The Munch Museum's "Scream" is painted in tempera on cardboard (making it tricky to repair the damage inflicted during the theft). Across town, in Oslo's National Gallery, there's another version in oil on canvas (which has also been stolen, back in 1994). In addition, there are lithographs and woodcuts, with countless variations in color. For Munch, this was not just a painting; it was an archetype, part of an elemental emotional language.

SO IT might be argued that the T-shirts and mouse pads are merely extensions of Munch's own practice. The wars and genocides of the 20th century made the image seem prophetic, as did the rise of psychoanalysis. In the nuclear age, Munch's Oslofjord looked aglow with a radioactive firestorm.

But the image's presence in popular culture goes beyond that. Warhol gave it his silkscreen treatment, along with Marilyn and the soup can; it's turned up in advertisements, in The Simpsons, in Shah Rukh Khan's remake of Don, and it is the inspiration for the mask worn by Ghostface in Wes Craven's Scream series.

All of which is, in some way, a tribute to the power of Munch's creation, even as it saps some of that power. For Munch himself, the public appropriation of this out-crop of his inner world would have been deeply disconcerting. "I do not believe in art if it does not arise from the creator's urge to open his heart," he wrote.

His credo of artistic authenticity may seem dated or naive now (though not to me), but as a visit to the Munch Museum makes palpable, there is a concrete bond between the artist and the artwork.
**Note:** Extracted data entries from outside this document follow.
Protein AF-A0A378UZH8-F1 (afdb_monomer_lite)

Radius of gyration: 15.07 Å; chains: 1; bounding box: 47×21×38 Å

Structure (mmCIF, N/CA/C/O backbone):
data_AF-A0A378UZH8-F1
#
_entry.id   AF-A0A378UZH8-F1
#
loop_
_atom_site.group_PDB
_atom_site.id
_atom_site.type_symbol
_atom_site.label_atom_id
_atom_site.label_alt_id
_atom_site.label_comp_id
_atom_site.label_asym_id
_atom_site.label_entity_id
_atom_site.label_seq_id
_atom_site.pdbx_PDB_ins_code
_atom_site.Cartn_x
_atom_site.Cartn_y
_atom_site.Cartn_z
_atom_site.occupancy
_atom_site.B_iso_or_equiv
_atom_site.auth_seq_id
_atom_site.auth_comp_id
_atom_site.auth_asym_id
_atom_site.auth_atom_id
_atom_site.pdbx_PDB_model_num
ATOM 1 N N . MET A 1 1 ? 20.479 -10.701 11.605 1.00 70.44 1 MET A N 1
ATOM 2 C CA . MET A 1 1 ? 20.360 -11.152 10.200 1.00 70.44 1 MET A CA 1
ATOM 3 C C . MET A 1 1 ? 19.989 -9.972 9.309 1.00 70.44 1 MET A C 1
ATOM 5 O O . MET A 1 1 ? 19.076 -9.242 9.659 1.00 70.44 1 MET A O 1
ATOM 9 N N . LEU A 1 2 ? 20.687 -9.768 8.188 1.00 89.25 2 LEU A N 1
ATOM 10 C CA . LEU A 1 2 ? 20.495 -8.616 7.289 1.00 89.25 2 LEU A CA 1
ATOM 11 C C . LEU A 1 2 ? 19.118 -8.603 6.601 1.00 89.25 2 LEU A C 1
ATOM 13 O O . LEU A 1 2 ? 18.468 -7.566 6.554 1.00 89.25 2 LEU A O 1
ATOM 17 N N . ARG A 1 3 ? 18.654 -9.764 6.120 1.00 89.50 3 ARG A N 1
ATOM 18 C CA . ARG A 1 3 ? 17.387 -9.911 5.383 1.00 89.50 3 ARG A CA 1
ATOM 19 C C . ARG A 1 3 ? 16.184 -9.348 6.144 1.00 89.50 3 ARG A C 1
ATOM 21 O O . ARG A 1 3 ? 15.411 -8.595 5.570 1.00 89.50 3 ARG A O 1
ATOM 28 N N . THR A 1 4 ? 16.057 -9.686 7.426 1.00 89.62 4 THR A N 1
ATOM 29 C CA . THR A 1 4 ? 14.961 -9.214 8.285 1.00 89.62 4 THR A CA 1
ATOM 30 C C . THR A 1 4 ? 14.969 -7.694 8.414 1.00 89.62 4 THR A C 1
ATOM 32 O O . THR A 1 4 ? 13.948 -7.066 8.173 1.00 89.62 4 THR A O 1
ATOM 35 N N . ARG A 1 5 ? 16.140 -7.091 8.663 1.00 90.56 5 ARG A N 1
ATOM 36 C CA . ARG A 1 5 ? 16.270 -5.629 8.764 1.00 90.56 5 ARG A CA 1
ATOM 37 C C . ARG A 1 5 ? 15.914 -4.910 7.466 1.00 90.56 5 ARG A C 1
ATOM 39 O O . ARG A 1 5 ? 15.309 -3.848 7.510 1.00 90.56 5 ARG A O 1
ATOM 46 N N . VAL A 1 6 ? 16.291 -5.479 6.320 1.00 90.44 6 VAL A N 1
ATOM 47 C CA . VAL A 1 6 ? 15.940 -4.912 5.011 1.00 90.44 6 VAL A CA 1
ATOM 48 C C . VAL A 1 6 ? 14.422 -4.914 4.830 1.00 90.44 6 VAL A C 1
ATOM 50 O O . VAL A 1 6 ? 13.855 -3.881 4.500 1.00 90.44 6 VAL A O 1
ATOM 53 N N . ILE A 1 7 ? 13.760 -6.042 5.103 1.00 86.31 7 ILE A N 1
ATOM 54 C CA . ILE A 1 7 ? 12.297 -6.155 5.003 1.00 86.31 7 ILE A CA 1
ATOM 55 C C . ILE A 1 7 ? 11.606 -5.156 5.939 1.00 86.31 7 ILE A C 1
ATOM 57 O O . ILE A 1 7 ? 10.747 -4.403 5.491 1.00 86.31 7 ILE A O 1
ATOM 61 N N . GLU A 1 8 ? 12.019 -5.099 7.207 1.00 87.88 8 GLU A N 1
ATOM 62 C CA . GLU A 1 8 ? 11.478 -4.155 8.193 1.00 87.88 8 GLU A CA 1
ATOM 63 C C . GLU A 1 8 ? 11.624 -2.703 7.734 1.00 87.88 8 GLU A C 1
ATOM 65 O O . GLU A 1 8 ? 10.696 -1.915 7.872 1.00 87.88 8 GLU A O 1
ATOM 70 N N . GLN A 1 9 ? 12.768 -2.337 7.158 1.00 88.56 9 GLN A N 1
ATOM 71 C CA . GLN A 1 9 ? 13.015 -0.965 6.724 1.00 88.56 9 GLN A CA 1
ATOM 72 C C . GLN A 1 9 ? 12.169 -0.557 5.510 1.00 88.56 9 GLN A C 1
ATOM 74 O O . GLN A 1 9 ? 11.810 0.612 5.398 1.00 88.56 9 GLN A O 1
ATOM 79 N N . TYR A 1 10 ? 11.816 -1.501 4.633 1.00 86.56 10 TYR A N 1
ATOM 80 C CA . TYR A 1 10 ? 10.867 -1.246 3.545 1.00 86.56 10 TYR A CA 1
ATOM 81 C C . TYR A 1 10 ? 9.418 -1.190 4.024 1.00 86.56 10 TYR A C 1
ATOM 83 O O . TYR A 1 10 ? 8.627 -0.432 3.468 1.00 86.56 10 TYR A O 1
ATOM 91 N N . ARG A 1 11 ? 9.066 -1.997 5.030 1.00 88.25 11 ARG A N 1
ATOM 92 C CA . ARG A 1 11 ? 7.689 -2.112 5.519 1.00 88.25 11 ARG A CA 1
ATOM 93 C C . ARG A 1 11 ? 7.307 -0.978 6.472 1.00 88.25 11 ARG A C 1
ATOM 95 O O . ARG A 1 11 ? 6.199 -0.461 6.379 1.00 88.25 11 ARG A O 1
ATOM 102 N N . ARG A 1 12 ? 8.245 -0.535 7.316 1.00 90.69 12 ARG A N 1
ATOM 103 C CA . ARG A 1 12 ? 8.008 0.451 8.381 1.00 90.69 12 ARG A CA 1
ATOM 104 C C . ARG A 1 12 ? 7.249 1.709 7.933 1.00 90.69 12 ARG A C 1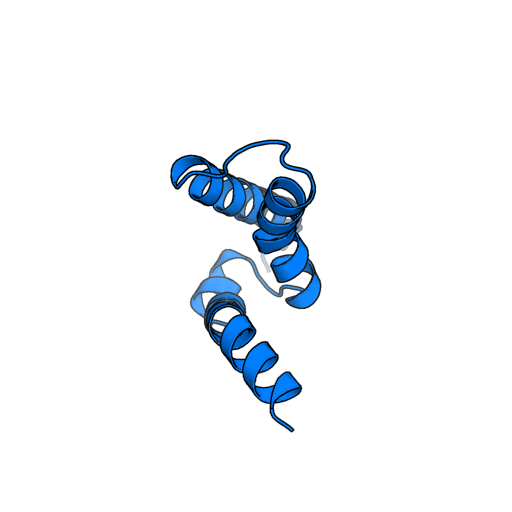
ATOM 106 O O . ARG A 1 12 ? 6.307 2.054 8.631 1.00 90.69 12 ARG A O 1
ATOM 113 N N . PRO A 1 13 ? 7.573 2.374 6.805 1.00 90.56 13 PRO A N 1
ATOM 114 C CA . PRO A 1 13 ? 6.843 3.580 6.405 1.00 90.56 13 PRO A CA 1
ATOM 115 C C . PRO A 1 13 ? 5.350 3.326 6.167 1.00 90.56 13 PRO A C 1
ATOM 117 O O . PRO A 1 13 ? 4.520 4.173 6.473 1.00 90.56 13 PRO A O 1
ATOM 120 N N . PHE A 1 14 ? 5.001 2.150 5.642 1.00 90.56 14 PHE A N 1
ATOM 121 C CA . PHE A 1 14 ? 3.606 1.764 5.456 1.00 90.56 14 PHE A CA 1
ATOM 122 C C . PHE A 1 14 ? 2.951 1.413 6.784 1.00 90.56 14 PHE A C 1
ATOM 124 O O . PHE A 1 14 ? 1.836 1.855 7.027 1.00 90.56 14 PHE A O 1
ATOM 131 N N . ASP A 1 15 ? 3.640 0.659 7.645 1.00 88.69 15 ASP A N 1
ATOM 132 C CA . ASP A 1 15 ? 3.113 0.327 8.969 1.00 88.69 15 ASP A CA 1
ATOM 133 C C . ASP A 1 15 ? 2.846 1.608 9.788 1.00 88.69 15 ASP A C 1
ATOM 135 O O . ASP A 1 15 ? 1.820 1.693 10.449 1.00 88.69 15 ASP A O 1
ATOM 139 N N . GLU A 1 16 ? 3.722 2.615 9.722 1.00 91.44 16 GLU A N 1
ATOM 140 C CA . GLU A 1 16 ? 3.554 3.900 10.422 1.00 91.44 16 GLU A CA 1
ATOM 141 C C . GLU A 1 16 ? 2.331 4.682 9.924 1.00 91.44 16 GLU A C 1
ATOM 143 O O . GLU A 1 16 ? 1.577 5.213 10.736 1.00 91.44 16 GLU A O 1
ATOM 148 N N . ILE A 1 17 ? 2.110 4.731 8.607 1.00 92.31 17 ILE A N 1
ATOM 149 C CA . ILE A 1 17 ? 0.962 5.430 8.013 1.00 92.31 17 ILE A CA 1
ATOM 150 C C . ILE A 1 17 ? -0.337 4.666 8.288 1.00 92.31 17 ILE A C 1
ATOM 152 O O . ILE A 1 17 ? -1.326 5.257 8.708 1.00 92.31 17 ILE A O 1
ATOM 156 N N . LEU A 1 18 ? -0.350 3.352 8.060 1.00 90.75 18 LEU A N 1
ATOM 157 C CA . LEU A 1 18 ? -1.573 2.549 8.114 1.00 90.75 18 LEU A CA 1
ATOM 158 C C . LEU A 1 18 ? -2.064 2.286 9.546 1.00 90.75 18 LEU A C 1
ATOM 160 O O . LEU A 1 18 ? -3.258 2.080 9.736 1.00 90.75 18 LEU A O 1
ATOM 164 N N . HIS A 1 19 ? -1.175 2.328 10.544 1.00 89.06 19 HIS A N 1
ATOM 165 C CA . HIS A 1 19 ? -1.547 2.274 11.965 1.00 89.06 19 HIS A CA 1
ATOM 166 C C . HIS A 1 19 ? -1.742 3.655 12.600 1.00 89.06 19 HIS A C 1
ATOM 168 O O . HIS A 1 19 ? -1.947 3.742 13.814 1.00 89.06 19 HIS A O 1
ATOM 174 N N . SER A 1 20 ? -1.615 4.740 11.833 1.00 90.81 20 SER A N 1
ATOM 175 C CA . SER A 1 20 ? -1.730 6.071 12.411 1.00 90.81 20 SER A CA 1
ATOM 176 C C . SER A 1 20 ? -3.165 6.326 12.901 1.00 90.81 20 SER A C 1
ATOM 178 O O . SER A 1 20 ? -4.122 5.820 12.301 1.00 90.81 20 SER A O 1
ATOM 180 N N . PRO A 1 21 ? -3.346 7.117 13.975 1.00 88.12 21 PRO A N 1
ATOM 181 C CA . PRO A 1 21 ? -4.675 7.501 14.440 1.00 88.12 21 PRO A CA 1
ATOM 182 C C . PRO A 1 21 ? -5.504 8.170 13.341 1.00 88.12 21 PRO A C 1
ATOM 184 O O . PRO A 1 21 ? -6.693 7.898 13.231 1.00 88.12 21 PRO A O 1
ATOM 187 N N . GLU A 1 22 ? -4.877 8.979 12.480 1.00 90.00 22 GLU A N 1
ATOM 188 C CA . GLU A 1 22 ? -5.579 9.633 11.372 1.00 90.00 22 GLU A CA 1
ATOM 189 C C . GLU A 1 22 ? -6.141 8.614 10.371 1.00 90.00 22 GLU A C 1
ATOM 191 O O . GLU A 1 22 ? -7.277 8.751 9.914 1.00 90.00 22 GLU A O 1
ATOM 196 N N . THR A 1 23 ? -5.371 7.569 10.052 1.00 89.06 23 THR A N 1
ATOM 197 C CA . THR A 1 23 ? -5.835 6.492 9.172 1.00 89.06 23 THR A CA 1
ATOM 198 C C . THR A 1 23 ? -6.949 5.687 9.828 1.00 89.06 23 THR A C 1
ATOM 200 O O . THR A 1 23 ? -7.922 5.347 9.156 1.00 89.06 23 THR A O 1
ATOM 203 N N . PHE A 1 24 ? -6.853 5.420 11.132 1.00 88.06 24 PHE A N 1
ATOM 204 C CA . PHE A 1 24 ? -7.914 4.738 11.870 1.00 88.06 24 PHE A CA 1
ATOM 205 C C . PHE A 1 24 ? -9.213 5.557 11.891 1.00 88.06 24 PHE A C 1
ATOM 207 O O . PHE A 1 24 ? -10.285 5.015 11.629 1.00 88.06 24 PHE A O 1
ATOM 214 N N . ASP A 1 25 ? -9.135 6.867 12.119 1.00 87.44 25 ASP A N 1
ATOM 215 C CA . ASP A 1 25 ? -10.304 7.753 12.089 1.00 87.44 25 ASP A CA 1
ATOM 216 C C . ASP A 1 25 ? -10.952 7.802 10.694 1.00 87.44 25 ASP A C 1
ATOM 218 O O . ASP A 1 25 ? -12.176 7.902 10.564 1.00 87.44 25 ASP A O 1
ATOM 222 N N . GLN A 1 26 ? -10.143 7.707 9.634 1.00 88.12 26 GLN A N 1
ATOM 223 C CA . GLN A 1 26 ? -10.615 7.771 8.253 1.00 88.12 26 GLN A CA 1
ATOM 224 C C . GLN A 1 26 ? -11.156 6.429 7.728 1.00 88.12 26 GLN A C 1
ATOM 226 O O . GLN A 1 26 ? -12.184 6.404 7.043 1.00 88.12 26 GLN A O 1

Much of Munch's power is tactile; it's in the texture of the paint and the canvas, and you get only a hint of that in reproductions.

A visit to the museum also makes clear that there's much more to Munch than "The Scream," or the other famous images created in the 1890s. Personally, I prefer Munch when he's more himself: less desperate to universalize. Landscapes that are monumental yet evanescent; subtly observed portraits and especially self-portraits; majestic colors.

Always, Munch is striving for something original: his compositions are deeply considered and full of surprises. And always, he is painting with a purpose, working to give form to what he called "new-born thoughts that still have not taken shape."

Part of Munch's genius lies in his evocation of isolation; but though mentally embattled from an early age, he was not an entirely isolated genius. As a young man he was drawn into Oslo's bohemian counter-culture, where he was exposed to anarchist and revolutionary ideas.

He enjoyed friendships with a wide range of contemporary Scandinavian and European artists and writers, who saw Munch's work as part of a broader avant-garde challenge to a complacent establishment. An establishment that reacted accordingly, condemning the subject, tone and technique of Munch's groundbreaking paintings of the 1890s. He was not accepted as the master he obviously was until he was past 40.

In 1937, the Nazis condemned Munch's work as "degenerate" and sold off the scores of Munch paintings held in German museums. When they occupied Norway in 1940, Munch refused to have anything to do with them. He confessed to a friend that the "phantoms" that had haunted him for years had been put in the shade by the giant "phantom" at loose in the real world.

So my own tribute to Munch is a resolution never to wear "The Scream" on a T-shirt. It's a motif that shouldn't be trifled with.